WORK TASK: Every line from the one with "ATOM 117 N N" through the end of the records below should be restated word for word, and nothing outside that span.
╔══
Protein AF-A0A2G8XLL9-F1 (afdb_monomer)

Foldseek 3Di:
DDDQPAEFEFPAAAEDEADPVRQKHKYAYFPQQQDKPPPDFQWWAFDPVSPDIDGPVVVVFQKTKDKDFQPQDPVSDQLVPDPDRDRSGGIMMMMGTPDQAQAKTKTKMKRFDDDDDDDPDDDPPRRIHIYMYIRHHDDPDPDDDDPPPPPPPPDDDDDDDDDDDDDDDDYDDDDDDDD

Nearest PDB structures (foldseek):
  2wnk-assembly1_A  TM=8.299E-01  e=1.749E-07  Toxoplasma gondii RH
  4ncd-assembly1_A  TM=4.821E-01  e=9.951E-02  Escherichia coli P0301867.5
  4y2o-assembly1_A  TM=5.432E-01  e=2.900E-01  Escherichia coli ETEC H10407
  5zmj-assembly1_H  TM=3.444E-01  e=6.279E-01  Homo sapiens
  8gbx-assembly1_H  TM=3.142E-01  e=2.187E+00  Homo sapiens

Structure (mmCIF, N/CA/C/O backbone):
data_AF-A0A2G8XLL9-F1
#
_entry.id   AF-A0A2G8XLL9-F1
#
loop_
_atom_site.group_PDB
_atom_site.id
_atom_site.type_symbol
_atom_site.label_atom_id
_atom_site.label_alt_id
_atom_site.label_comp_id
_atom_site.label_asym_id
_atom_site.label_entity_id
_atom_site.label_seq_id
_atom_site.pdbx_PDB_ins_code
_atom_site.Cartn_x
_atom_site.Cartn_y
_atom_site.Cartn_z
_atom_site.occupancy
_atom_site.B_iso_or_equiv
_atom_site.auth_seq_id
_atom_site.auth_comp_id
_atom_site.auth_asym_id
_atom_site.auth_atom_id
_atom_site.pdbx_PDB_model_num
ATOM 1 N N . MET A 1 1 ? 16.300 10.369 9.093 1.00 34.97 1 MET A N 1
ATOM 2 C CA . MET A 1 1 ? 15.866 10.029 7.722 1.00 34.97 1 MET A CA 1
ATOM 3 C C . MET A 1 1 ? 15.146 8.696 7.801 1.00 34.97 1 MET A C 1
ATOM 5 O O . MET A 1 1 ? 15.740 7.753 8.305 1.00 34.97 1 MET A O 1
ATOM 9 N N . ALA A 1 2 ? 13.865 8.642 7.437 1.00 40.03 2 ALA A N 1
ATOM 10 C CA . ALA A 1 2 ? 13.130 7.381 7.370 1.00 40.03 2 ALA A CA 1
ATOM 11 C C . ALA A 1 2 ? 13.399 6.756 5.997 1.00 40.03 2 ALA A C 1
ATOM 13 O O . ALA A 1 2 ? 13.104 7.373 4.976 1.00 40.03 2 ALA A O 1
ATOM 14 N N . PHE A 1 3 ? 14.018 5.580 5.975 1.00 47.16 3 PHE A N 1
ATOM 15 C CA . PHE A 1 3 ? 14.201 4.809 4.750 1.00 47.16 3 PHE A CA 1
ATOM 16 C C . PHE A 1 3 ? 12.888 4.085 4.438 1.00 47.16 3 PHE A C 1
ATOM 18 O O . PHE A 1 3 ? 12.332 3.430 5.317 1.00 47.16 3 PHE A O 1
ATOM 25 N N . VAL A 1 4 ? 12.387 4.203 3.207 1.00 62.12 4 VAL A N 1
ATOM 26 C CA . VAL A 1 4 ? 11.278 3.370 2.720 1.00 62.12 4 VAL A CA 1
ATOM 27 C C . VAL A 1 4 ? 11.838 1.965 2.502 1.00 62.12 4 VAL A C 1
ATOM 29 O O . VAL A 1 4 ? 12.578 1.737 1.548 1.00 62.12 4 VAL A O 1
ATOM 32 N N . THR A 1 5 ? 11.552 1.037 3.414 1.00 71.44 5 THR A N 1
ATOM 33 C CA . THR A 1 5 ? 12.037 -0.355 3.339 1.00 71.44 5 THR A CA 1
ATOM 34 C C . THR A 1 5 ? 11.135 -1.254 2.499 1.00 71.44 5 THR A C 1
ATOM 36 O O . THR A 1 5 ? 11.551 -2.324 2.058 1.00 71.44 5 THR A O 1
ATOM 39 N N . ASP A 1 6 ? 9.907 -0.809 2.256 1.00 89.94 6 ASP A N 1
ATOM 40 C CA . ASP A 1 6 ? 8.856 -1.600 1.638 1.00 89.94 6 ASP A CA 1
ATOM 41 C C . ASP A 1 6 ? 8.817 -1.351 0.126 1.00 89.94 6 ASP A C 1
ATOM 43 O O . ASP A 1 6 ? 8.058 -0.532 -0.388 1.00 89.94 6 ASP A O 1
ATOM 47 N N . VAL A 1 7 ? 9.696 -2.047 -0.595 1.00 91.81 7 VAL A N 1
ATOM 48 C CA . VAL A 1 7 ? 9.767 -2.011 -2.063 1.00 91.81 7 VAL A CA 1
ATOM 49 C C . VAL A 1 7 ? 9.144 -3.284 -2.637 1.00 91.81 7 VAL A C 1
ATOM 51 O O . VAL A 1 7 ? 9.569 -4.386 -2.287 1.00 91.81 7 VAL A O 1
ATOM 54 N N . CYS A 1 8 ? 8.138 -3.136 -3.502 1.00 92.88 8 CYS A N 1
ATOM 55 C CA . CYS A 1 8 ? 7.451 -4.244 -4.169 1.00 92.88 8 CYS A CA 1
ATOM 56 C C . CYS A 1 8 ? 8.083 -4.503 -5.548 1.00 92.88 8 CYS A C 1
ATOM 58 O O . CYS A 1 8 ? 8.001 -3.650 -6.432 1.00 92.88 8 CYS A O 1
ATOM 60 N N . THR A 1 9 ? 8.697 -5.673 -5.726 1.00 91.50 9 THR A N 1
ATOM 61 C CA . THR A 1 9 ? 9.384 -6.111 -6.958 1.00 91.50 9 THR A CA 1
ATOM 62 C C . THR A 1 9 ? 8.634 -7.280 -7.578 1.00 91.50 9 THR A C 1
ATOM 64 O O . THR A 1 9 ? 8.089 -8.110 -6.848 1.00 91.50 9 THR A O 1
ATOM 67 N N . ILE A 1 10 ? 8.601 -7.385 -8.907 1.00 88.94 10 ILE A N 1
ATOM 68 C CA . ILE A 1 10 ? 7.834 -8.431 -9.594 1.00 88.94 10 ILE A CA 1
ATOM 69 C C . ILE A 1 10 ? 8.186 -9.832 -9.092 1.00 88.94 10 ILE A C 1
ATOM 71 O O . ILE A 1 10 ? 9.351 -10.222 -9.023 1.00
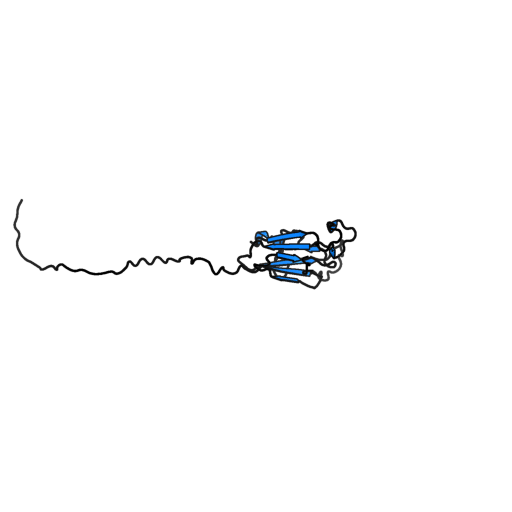 88.94 10 ILE A O 1
ATOM 75 N N . GLY A 1 11 ? 7.154 -10.620 -8.775 1.00 86.06 11 GLY A N 1
ATOM 76 C CA . GLY A 1 11 ? 7.318 -11.974 -8.244 1.00 86.06 11 GLY A CA 1
ATOM 77 C C . GLY A 1 11 ? 7.828 -12.032 -6.799 1.00 86.06 11 GLY A C 1
ATOM 78 O O . GLY A 1 11 ? 8.076 -13.128 -6.297 1.00 86.06 11 GLY A O 1
ATOM 79 N N . ASN A 1 12 ? 7.979 -10.888 -6.122 1.00 90.25 12 ASN A N 1
ATOM 80 C CA . ASN A 1 12 ? 8.308 -10.792 -4.702 1.00 90.25 12 ASN A CA 1
ATOM 81 C C . ASN A 1 12 ? 7.227 -10.016 -3.944 1.00 90.25 12 ASN A C 1
ATOM 83 O O . ASN A 1 12 ? 7.410 -8.851 -3.591 1.00 90.25 12 ASN A O 1
ATOM 87 N N . ASP A 1 13 ? 6.112 -10.691 -3.672 1.00 92.56 13 ASP A N 1
ATOM 88 C CA . ASP A 1 13 ? 5.021 -10.135 -2.875 1.00 92.56 13 ASP A CA 1
ATOM 89 C C . ASP A 1 13 ? 5.508 -9.643 -1.504 1.00 92.56 13 ASP A C 1
ATOM 91 O O . ASP A 1 13 ? 6.376 -10.240 -0.855 1.00 92.56 13 ASP A O 1
ATOM 95 N N . LYS A 1 14 ? 4.900 -8.553 -1.039 1.00 94.38 14 LYS A N 1
ATOM 96 C CA . LYS A 1 14 ? 5.156 -7.946 0.266 1.00 94.38 14 LYS A CA 1
ATOM 97 C C . LYS A 1 14 ? 3.905 -7.991 1.121 1.00 94.38 14 LYS A C 1
ATOM 99 O O . LYS A 1 14 ? 2.775 -7.986 0.636 1.00 94.38 14 LYS A O 1
ATOM 104 N N . SER A 1 15 ? 4.099 -8.055 2.429 1.00 95.12 15 SER A N 1
ATOM 105 C CA . SER A 1 15 ? 3.001 -8.038 3.385 1.00 95.12 15 SER A CA 1
ATOM 
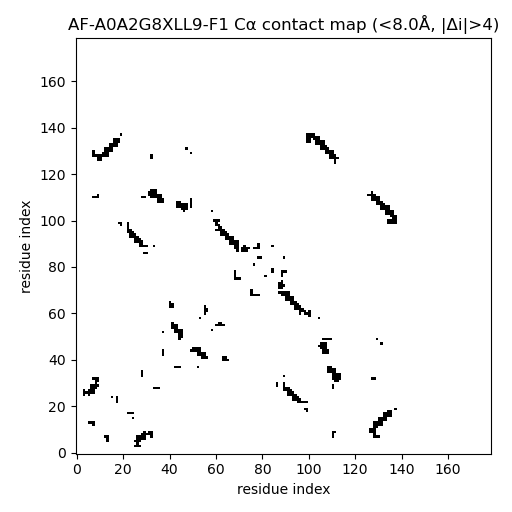106 C C . SER A 1 15 ? 3.426 -7.301 4.639 1.00 95.12 15 SER A C 1
ATOM 108 O O . SER A 1 15 ? 4.492 -7.566 5.190 1.00 95.12 15 SER A O 1
ATOM 110 N N . VAL A 1 16 ? 2.573 -6.394 5.095 1.00 95.25 16 VAL A N 1
ATOM 111 C CA . VAL A 1 16 ? 2.769 -5.617 6.317 1.00 95.25 16 VAL A CA 1
ATOM 112 C C . VAL A 1 16 ? 1.528 -5.719 7.191 1.00 95.25 16 VAL A C 1
ATOM 114 O O . VAL A 1 16 ? 0.411 -5.877 6.701 1.00 95.25 16 VAL A O 1
ATOM 117 N N . THR A 1 17 ? 1.714 -5.631 8.504 1.00 95.56 17 THR A N 1
ATOM 118 C CA . THR A 1 17 ? 0.608 -5.575 9.465 1.00 95.56 17 THR A CA 1
ATOM 119 C C . THR A 1 17 ? 0.722 -4.294 10.271 1.00 95.56 17 THR A C 1
ATOM 121 O O . THR A 1 17 ? 1.729 -4.068 10.943 1.00 95.56 17 THR A O 1
ATOM 124 N N . LEU A 1 18 ? -0.308 -3.453 10.195 1.00 94.56 18 LEU A N 1
ATOM 125 C CA . LEU A 1 18 ? -0.380 -2.222 10.976 1.00 94.56 18 LEU A CA 1
ATOM 126 C C . LEU A 1 18 ? -0.652 -2.539 12.447 1.00 94.56 18 LEU A C 1
ATOM 128 O O . LEU A 1 18 ? -1.086 -3.632 12.805 1.00 94.56 18 LEU A O 1
ATOM 132 N N . ASN A 1 19 ? -0.420 -1.573 13.324 1.00 90.50 19 ASN A N 1
ATOM 133 C CA . ASN A 1 19 ? -0.784 -1.683 14.733 1.00 90.50 19 ASN A CA 1
ATOM 134 C C . ASN A 1 19 ? -1.131 -0.304 15.310 1.00 90.50 19 ASN A C 1
ATOM 136 O O . ASN A 1 19 ? -1.100 0.701 14.607 1.00 90.50 19 ASN A O 1
ATOM 140 N N . SER A 1 20 ? -1.478 -0.248 16.597 1.00 84.94 20 SER A N 1
ATOM 141 C CA . SER A 1 20 ? -1.877 1.000 17.262 1.00 84.94 20 SER A CA 1
ATOM 142 C C . SER A 1 20 ? -0.764 2.048 17.350 1.00 84.94 20 SER A C 1
ATOM 144 O O . SER A 1 20 ? -1.063 3.225 17.507 1.00 84.94 20 SER A O 1
ATOM 146 N N . THR A 1 21 ? 0.500 1.630 17.281 1.00 85.94 21 THR A N 1
ATOM 147 C CA . THR A 1 21 ? 1.680 2.505 17.374 1.00 85.94 21 THR A CA 1
ATOM 148 C C . THR A 1 21 ? 2.235 2.864 15.990 1.00 85.94 21 THR A C 1
ATOM 150 O O . THR A 1 21 ? 2.879 3.894 15.829 1.00 85.94 21 THR A O 1
ATOM 153 N N . SER A 1 22 ? 1.972 2.027 14.984 1.00 88.25 22 SER A N 1
ATOM 154 C CA . SER A 1 22 ? 2.314 2.233 13.576 1.00 88.25 22 SER A CA 1
ATOM 155 C C . SER A 1 22 ? 1.077 1.975 12.723 1.00 88.25 22 SER A C 1
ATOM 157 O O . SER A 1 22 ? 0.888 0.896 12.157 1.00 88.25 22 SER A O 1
╚══
PROBLEM SOLUTION:
ATOM 117 N N . THR A 1 17 ? 1.714 -5.631 8.504 1.00 95.56 17 THR A N 1
ATOM 118 C CA . THR A 1 17 ? 0.608 -5.575 9.465 1.00 95.56 17 THR A CA 1
ATOM 119 C C . THR A 1 17 ? 0.722 -4.294 10.271 1.00 95.56 17 THR A C 1
ATOM 121 O O . THR A 1 17 ? 1.729 -4.068 10.943 1.00 95.56 17 THR A O 1
ATOM 124 N N . LEU A 1 18 ? -0.308 -3.453 10.195 1.00 94.56 18 LEU A N 1
ATOM 125 C CA . LEU A 1 18 ? -0.380 -2.222 10.976 1.00 94.56 18 LEU A CA 1
ATOM 126 C C . LEU A 1 18 ? -0.652 -2.539 12.447 1.00 94.56 18 LEU A C 1
ATOM 128 O O . LEU A 1 18 ? -1.086 -3.632 12.805 1.00 94.56 18 LEU A O 1
ATOM 132 N N . ASN A 1 19 ? -0.420 -1.573 13.324 1.00 90.50 19 ASN A N 1
ATOM 133 C CA . ASN A 1 19 ? -0.784 -1.683 14.733 1.00 90.50 19 ASN A CA 1
ATOM 134 C C . ASN A 1 19 ? -1.131 -0.304 15.310 1.00 90.50 19 ASN A C 1
ATOM 136 O O . ASN A 1 19 ? -1.100 0.701 14.607 1.00 90.50 19 ASN A O 1
ATOM 140 N N . SER A 1 20 ? -1.478 -0.248 16.597 1.00 84.94 20 SER A N 1
ATOM 141 C CA . SER A 1 20 ? -1.877 1.000 17.262 1.00 84.94 20 SER A CA 1
ATOM 142 C C . SER A 1 20 ? -0.764 2.048 17.350 1.00 84.94 20 SER A C 1
ATOM 144 O O . SER A 1 20 ? -1.063 3.225 17.507 1.00 84.94 20 SER A O 1
ATOM 146 N N . THR A 1 21 ? 0.500 1.630 17.281 1.00 85.94 21 THR A N 1
ATOM 147 C CA . THR A 1 21 ? 1.680 2.505 17.374 1.00 85.94 21 THR A CA 1
ATOM 148 C C . THR A 1 21 ? 2.235 2.864 15.990 1.00 85.94 21 THR A C 1
ATOM 150 O O . THR A 1 21 ? 2.879 3.894 15.829 1.00 85.94 21 THR A O 1
ATOM 153 N N . SER A 1 22 ? 1.972 2.027 14.984 1.00 88.25 22 SER A N 1
ATOM 154 C CA . SER A 1 22 ? 2.314 2.233 13.576 1.00 88.25 22 SER A CA 1
ATOM 155 C C . SER A 1 22 ? 1.077 1.975 12.723 1.00 88.25 22 SER A C 1
ATOM 157 O O . SER A 1 22 ? 0.888 0.896 12.157 1.00 88.25 22 SER A O 1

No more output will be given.